▶ [EXERCISE REQUIREMENTS]
Look through the data below for the line with "ATOM 62 C CA" and the line with "ATOM 69 N N", then output those two and all lines in between, exactly as written.

-- ENTRIES SHOWN follows --

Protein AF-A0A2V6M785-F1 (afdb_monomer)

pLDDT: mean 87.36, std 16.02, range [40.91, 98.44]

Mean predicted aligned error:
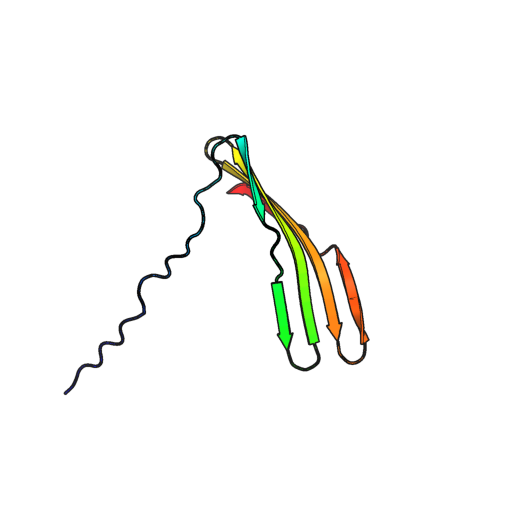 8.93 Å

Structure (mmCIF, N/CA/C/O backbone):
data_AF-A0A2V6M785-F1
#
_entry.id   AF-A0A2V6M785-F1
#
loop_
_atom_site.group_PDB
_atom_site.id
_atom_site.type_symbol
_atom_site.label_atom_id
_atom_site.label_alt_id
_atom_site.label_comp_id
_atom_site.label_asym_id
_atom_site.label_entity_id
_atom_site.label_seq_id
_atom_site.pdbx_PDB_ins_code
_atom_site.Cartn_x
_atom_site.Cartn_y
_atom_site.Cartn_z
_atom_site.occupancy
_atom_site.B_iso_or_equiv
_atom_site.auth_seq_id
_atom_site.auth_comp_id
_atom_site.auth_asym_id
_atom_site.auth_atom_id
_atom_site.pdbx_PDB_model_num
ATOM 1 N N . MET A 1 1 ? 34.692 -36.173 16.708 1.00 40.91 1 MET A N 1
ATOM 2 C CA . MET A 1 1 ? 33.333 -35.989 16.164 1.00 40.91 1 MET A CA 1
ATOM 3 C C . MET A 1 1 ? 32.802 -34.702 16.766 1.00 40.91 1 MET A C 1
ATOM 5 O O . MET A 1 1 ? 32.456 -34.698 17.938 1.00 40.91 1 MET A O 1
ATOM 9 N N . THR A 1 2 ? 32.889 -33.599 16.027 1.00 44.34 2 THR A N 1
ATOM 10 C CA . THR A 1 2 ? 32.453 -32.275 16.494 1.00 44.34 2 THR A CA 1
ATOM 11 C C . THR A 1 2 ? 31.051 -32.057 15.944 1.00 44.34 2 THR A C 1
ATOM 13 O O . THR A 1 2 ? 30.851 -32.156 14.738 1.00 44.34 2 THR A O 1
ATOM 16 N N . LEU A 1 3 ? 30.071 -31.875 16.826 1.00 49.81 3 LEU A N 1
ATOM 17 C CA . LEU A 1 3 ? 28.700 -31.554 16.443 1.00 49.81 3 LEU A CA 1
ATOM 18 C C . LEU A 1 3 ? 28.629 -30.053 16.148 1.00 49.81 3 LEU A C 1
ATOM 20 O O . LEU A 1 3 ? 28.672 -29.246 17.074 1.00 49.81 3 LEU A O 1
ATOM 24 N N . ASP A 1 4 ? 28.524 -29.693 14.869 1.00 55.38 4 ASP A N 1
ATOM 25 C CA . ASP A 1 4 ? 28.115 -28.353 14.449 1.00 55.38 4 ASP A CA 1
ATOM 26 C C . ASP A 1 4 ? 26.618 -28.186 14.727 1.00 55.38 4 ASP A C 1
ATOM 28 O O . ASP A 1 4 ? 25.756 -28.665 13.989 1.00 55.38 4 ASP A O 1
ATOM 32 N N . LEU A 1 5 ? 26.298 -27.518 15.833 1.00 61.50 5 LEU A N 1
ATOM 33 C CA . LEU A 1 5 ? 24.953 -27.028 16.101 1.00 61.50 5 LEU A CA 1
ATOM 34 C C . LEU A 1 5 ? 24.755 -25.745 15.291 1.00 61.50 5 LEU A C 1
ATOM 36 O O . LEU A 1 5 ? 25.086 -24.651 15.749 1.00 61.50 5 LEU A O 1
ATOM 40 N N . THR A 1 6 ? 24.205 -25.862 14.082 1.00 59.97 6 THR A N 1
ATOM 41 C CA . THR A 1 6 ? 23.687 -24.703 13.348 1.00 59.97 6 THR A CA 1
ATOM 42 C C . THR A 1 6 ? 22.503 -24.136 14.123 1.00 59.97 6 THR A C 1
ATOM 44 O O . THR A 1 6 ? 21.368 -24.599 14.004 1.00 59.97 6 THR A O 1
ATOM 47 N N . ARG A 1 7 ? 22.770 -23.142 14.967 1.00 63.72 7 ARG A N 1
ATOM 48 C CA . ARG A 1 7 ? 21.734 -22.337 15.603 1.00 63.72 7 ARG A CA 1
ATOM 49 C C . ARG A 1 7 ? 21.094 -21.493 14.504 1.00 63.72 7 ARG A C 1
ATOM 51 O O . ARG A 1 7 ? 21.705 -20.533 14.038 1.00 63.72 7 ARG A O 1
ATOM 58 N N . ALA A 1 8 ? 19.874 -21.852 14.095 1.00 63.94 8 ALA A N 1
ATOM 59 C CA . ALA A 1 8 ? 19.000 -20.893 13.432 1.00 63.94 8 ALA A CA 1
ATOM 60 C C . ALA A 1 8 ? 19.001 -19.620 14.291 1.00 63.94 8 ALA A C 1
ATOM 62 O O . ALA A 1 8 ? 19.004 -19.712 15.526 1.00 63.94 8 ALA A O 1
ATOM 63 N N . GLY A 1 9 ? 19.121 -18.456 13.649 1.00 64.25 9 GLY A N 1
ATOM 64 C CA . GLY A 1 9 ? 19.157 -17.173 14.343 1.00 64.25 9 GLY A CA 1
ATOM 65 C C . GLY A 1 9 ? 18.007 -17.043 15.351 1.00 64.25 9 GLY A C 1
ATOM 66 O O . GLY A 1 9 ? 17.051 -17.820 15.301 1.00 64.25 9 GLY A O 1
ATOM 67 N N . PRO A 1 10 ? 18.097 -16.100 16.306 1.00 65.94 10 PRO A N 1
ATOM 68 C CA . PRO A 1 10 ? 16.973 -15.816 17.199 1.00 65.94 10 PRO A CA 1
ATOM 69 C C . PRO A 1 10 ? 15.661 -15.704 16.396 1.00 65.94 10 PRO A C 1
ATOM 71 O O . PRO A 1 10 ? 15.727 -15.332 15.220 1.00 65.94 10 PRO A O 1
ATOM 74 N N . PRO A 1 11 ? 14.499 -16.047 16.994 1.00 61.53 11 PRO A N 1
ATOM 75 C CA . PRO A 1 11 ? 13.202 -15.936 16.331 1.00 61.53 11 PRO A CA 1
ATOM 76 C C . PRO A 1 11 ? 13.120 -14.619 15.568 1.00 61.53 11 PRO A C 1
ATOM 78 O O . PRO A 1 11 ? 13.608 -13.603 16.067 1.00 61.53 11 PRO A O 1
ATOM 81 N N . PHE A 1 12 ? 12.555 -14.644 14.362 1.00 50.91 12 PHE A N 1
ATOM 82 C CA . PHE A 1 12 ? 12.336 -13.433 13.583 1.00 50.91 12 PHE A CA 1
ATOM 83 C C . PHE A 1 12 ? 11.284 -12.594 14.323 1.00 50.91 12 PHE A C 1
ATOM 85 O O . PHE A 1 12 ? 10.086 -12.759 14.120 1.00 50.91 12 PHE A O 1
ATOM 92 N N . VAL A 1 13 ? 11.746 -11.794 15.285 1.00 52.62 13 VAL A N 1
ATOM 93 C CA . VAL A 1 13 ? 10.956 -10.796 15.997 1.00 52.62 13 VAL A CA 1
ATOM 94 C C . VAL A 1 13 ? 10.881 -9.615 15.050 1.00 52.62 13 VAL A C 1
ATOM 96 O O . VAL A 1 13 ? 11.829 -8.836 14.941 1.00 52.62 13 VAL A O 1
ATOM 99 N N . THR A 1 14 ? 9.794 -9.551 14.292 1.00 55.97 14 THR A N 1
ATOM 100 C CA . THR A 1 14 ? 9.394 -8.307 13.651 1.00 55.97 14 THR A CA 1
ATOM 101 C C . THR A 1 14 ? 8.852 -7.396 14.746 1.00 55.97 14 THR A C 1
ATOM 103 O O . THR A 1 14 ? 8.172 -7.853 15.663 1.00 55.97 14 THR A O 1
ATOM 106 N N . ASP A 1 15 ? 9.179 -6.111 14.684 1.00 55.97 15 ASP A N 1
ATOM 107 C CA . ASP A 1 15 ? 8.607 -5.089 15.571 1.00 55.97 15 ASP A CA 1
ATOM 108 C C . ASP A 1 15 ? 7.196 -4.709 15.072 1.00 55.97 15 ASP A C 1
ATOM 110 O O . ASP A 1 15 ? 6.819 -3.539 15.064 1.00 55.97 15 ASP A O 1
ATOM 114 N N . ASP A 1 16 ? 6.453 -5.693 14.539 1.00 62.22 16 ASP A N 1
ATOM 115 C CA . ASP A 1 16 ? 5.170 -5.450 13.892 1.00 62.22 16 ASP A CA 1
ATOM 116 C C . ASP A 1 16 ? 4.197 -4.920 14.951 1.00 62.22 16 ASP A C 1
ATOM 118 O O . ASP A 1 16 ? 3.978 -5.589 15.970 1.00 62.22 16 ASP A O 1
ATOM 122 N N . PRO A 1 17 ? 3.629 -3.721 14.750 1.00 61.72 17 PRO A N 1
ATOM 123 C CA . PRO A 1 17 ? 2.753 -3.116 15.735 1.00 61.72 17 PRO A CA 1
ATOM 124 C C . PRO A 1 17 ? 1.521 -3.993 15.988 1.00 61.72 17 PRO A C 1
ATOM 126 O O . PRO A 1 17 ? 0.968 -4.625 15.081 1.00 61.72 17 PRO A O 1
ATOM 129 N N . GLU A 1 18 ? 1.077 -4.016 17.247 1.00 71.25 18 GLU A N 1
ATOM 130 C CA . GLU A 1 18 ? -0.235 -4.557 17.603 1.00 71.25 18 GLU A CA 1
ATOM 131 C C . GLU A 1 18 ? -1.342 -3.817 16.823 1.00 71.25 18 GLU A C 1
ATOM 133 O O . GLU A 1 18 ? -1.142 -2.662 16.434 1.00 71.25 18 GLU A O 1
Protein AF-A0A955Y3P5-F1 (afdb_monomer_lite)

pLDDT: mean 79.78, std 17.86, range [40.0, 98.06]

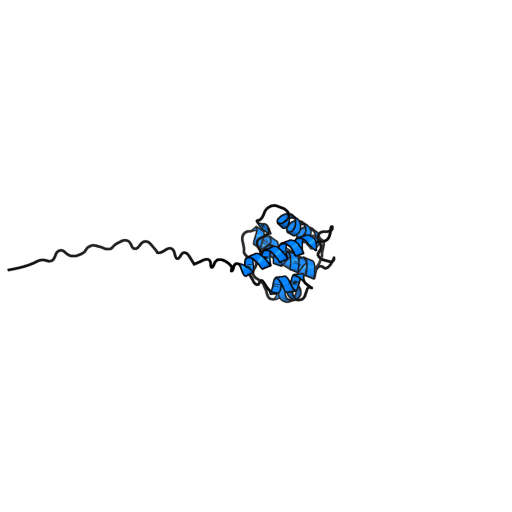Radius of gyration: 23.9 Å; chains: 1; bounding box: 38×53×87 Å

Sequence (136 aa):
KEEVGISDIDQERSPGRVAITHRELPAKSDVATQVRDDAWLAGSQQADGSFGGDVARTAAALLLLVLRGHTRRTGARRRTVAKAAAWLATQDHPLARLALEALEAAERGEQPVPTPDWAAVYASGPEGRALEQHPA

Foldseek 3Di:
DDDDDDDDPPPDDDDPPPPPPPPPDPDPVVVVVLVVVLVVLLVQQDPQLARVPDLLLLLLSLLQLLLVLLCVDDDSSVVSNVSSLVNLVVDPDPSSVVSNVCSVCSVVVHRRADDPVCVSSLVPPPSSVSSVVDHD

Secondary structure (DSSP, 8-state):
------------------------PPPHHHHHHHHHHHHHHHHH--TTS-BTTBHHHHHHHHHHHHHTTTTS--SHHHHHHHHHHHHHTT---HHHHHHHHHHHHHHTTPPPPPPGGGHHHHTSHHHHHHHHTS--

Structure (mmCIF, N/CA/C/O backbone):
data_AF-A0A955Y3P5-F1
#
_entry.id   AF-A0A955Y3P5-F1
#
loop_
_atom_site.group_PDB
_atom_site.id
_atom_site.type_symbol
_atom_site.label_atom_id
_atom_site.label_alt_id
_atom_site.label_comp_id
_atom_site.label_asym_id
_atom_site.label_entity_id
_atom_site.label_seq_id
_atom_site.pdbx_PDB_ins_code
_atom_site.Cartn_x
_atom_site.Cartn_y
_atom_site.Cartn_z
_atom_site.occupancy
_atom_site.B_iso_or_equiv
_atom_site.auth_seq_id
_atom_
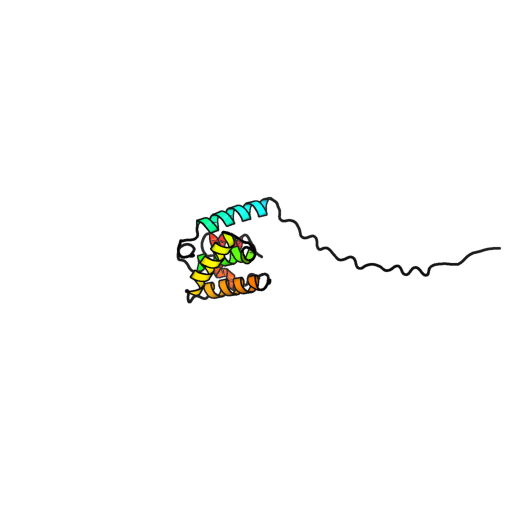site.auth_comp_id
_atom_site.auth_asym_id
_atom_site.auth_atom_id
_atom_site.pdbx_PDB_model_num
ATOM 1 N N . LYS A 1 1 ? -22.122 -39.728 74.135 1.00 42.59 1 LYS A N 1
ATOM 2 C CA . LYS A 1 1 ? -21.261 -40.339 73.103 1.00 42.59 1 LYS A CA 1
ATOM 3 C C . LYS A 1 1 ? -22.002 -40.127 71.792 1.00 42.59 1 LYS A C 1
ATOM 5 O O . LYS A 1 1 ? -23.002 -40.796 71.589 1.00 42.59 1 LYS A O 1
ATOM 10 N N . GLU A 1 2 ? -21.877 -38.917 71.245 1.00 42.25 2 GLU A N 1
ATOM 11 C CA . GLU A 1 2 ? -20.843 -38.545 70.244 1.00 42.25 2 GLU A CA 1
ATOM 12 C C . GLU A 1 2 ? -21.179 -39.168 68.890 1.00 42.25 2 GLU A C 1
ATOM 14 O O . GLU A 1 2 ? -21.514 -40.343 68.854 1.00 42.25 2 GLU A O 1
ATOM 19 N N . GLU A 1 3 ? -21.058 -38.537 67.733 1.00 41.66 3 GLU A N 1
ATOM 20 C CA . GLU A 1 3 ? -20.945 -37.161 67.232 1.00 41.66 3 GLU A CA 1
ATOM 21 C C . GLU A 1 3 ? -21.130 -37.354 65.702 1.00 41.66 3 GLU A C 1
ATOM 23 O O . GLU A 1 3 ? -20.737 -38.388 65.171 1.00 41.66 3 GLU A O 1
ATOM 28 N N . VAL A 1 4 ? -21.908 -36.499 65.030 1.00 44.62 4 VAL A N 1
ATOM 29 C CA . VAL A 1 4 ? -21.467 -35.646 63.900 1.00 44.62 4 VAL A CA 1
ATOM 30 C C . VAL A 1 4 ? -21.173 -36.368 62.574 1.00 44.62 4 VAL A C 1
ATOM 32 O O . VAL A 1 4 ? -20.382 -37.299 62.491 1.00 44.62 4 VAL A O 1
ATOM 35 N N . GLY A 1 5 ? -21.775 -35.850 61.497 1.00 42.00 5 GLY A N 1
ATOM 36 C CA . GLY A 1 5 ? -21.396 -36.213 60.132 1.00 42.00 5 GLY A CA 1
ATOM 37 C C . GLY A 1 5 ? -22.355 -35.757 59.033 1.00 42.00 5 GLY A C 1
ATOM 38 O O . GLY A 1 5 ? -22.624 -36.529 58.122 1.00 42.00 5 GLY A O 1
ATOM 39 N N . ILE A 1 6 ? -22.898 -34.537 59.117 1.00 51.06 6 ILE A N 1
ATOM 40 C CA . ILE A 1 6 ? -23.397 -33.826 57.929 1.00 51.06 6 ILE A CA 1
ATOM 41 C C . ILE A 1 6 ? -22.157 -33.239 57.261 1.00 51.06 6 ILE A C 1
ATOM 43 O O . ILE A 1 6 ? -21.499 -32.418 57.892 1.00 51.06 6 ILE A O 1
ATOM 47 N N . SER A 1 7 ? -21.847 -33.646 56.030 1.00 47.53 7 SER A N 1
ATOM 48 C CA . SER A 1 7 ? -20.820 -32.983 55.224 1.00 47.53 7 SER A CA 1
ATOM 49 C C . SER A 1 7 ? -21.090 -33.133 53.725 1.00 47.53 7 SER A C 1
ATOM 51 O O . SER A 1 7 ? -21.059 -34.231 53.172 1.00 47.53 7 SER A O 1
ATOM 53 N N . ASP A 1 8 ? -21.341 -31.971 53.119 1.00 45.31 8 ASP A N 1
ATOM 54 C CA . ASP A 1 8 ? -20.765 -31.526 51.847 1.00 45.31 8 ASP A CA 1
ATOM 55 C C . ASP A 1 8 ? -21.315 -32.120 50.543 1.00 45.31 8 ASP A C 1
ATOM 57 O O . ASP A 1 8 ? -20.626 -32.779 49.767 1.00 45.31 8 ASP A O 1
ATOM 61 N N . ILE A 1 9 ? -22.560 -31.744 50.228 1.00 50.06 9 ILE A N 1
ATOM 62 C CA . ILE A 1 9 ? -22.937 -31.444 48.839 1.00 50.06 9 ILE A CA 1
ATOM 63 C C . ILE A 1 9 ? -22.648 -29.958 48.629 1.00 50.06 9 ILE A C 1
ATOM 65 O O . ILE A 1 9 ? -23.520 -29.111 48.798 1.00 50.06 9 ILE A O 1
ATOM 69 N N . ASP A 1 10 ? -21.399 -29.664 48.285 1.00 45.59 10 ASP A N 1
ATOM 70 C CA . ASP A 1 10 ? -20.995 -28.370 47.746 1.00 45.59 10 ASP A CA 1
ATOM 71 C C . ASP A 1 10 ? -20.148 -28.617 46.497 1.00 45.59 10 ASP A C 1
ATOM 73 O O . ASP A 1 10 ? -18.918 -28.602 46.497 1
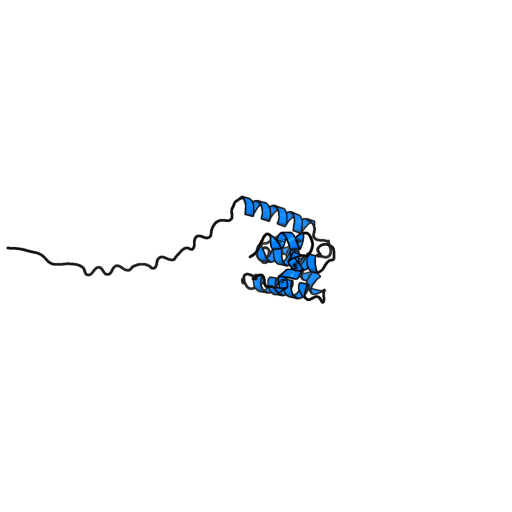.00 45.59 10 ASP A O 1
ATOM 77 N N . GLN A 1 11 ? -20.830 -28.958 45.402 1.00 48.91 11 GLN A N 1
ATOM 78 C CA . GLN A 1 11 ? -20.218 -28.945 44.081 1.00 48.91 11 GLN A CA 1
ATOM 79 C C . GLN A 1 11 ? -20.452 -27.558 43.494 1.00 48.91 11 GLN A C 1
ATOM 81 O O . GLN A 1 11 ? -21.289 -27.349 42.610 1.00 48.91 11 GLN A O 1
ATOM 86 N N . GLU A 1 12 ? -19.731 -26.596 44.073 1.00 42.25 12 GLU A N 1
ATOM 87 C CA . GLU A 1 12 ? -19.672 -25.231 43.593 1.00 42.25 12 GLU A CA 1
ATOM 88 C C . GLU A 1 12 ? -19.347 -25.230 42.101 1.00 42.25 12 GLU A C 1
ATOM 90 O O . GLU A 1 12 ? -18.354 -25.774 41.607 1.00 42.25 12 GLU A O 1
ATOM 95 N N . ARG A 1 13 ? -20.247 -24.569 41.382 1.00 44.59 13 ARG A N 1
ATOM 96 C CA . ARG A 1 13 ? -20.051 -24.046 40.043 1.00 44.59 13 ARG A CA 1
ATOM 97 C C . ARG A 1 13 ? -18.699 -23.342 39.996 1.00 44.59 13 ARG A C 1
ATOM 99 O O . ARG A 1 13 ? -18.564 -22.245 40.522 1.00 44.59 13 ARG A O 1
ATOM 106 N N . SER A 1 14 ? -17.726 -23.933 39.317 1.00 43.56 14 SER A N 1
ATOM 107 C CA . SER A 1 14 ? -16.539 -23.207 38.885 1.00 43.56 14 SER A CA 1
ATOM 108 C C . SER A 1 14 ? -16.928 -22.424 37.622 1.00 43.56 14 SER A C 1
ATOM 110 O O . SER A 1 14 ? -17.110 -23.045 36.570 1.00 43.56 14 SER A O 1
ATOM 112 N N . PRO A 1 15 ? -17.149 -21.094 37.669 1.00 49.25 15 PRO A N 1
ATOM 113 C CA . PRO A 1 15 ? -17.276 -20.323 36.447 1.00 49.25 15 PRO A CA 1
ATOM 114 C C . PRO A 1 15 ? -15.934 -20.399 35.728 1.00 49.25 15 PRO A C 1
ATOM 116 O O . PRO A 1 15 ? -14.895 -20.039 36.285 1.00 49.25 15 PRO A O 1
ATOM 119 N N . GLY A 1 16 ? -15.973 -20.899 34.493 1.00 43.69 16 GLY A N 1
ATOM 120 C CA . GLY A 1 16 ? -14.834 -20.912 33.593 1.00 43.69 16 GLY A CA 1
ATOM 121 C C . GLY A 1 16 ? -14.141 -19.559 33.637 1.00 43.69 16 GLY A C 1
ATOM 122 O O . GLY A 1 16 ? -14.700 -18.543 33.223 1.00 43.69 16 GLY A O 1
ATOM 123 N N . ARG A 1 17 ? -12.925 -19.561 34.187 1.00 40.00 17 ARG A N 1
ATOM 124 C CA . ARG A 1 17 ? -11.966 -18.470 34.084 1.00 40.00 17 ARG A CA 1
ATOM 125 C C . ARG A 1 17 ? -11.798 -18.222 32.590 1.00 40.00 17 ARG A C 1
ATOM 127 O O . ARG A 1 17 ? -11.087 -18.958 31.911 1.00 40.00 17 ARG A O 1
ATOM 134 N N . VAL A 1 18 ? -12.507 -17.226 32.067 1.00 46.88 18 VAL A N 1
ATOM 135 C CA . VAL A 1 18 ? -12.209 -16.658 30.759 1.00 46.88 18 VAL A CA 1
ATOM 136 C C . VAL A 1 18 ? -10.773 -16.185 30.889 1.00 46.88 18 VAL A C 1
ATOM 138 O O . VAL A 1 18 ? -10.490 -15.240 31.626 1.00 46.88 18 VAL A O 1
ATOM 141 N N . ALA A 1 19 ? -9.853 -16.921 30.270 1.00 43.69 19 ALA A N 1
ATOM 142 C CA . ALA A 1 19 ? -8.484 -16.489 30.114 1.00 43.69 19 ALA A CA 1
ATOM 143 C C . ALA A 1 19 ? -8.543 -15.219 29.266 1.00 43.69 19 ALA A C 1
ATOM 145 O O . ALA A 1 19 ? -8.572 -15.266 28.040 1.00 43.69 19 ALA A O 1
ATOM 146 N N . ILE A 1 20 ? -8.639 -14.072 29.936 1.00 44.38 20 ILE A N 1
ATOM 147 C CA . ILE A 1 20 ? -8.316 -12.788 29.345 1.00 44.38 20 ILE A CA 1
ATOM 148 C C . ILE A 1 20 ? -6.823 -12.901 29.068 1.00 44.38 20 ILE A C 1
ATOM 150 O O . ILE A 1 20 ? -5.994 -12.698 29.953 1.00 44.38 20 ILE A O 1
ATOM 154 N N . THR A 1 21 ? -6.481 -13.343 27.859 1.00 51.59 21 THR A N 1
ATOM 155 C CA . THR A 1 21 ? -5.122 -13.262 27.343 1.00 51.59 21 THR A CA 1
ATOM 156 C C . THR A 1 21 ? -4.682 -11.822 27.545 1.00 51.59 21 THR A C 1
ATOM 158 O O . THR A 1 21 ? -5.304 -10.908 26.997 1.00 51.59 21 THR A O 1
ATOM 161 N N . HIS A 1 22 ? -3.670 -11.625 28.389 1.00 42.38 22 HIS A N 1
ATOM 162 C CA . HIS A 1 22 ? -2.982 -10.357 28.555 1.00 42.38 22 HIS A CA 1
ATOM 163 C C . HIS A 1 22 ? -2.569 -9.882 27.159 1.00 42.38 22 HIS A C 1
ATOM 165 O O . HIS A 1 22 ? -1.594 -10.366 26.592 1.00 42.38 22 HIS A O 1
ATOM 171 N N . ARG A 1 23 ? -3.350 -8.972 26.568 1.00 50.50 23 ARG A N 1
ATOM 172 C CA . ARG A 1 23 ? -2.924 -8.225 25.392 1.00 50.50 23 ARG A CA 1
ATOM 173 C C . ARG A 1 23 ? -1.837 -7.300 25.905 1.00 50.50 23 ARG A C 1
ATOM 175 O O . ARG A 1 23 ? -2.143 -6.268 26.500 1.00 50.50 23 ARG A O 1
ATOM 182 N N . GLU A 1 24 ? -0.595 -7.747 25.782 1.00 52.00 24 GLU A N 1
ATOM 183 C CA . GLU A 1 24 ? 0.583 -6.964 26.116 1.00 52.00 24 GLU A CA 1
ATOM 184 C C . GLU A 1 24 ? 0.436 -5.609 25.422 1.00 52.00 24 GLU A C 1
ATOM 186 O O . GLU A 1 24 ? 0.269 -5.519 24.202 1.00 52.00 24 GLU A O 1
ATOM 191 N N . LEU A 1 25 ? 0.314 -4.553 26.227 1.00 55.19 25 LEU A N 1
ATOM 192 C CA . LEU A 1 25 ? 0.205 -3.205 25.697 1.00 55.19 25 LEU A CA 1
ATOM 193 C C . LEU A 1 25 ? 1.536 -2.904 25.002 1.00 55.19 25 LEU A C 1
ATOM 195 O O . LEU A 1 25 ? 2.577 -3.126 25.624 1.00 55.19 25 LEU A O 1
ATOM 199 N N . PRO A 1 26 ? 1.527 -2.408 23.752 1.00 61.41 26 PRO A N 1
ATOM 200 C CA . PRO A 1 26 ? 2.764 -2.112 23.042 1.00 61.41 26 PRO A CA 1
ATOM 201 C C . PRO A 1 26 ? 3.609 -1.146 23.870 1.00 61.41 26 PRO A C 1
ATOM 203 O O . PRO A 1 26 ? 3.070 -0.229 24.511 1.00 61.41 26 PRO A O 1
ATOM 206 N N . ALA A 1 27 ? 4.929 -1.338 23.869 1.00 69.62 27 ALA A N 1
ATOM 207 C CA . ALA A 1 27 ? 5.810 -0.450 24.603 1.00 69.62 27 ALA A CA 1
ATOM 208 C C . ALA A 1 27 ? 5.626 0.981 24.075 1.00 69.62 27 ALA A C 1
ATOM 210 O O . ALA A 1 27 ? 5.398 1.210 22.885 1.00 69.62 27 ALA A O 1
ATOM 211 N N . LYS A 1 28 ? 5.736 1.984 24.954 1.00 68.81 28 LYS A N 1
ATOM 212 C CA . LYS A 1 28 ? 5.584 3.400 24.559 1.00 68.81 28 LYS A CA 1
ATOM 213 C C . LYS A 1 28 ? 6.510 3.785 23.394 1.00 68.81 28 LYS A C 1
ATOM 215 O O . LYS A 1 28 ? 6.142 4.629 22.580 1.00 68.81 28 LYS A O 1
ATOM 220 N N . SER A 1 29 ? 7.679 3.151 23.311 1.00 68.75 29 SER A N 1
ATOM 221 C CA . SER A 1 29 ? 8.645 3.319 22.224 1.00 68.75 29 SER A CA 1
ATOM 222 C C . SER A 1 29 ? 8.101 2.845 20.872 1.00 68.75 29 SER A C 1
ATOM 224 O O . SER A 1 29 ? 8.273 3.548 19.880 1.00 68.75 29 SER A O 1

-- ENTRIES SHOWN concluded --

▶ [SOLUTION TO THE EXERCISE]
ATOM 62 C CA . ILE A 1 9 ? -22.937 -31.444 48.839 1.00 50.06 9 ILE A CA 1
ATOM 63 C C . ILE A 1 9 ? -22.648 -29.958 48.629 1.00 50.06 9 ILE A C 1
ATOM 65 O O . ILE A 1 9 ? -23.520 -29.111 48.798 1.00 50.06 9 ILE A O 1
ATOM 69 N N . ASP A 1 10 ? -21.399 -29.664 48.285 1.00 45.59 10 ASP A N 1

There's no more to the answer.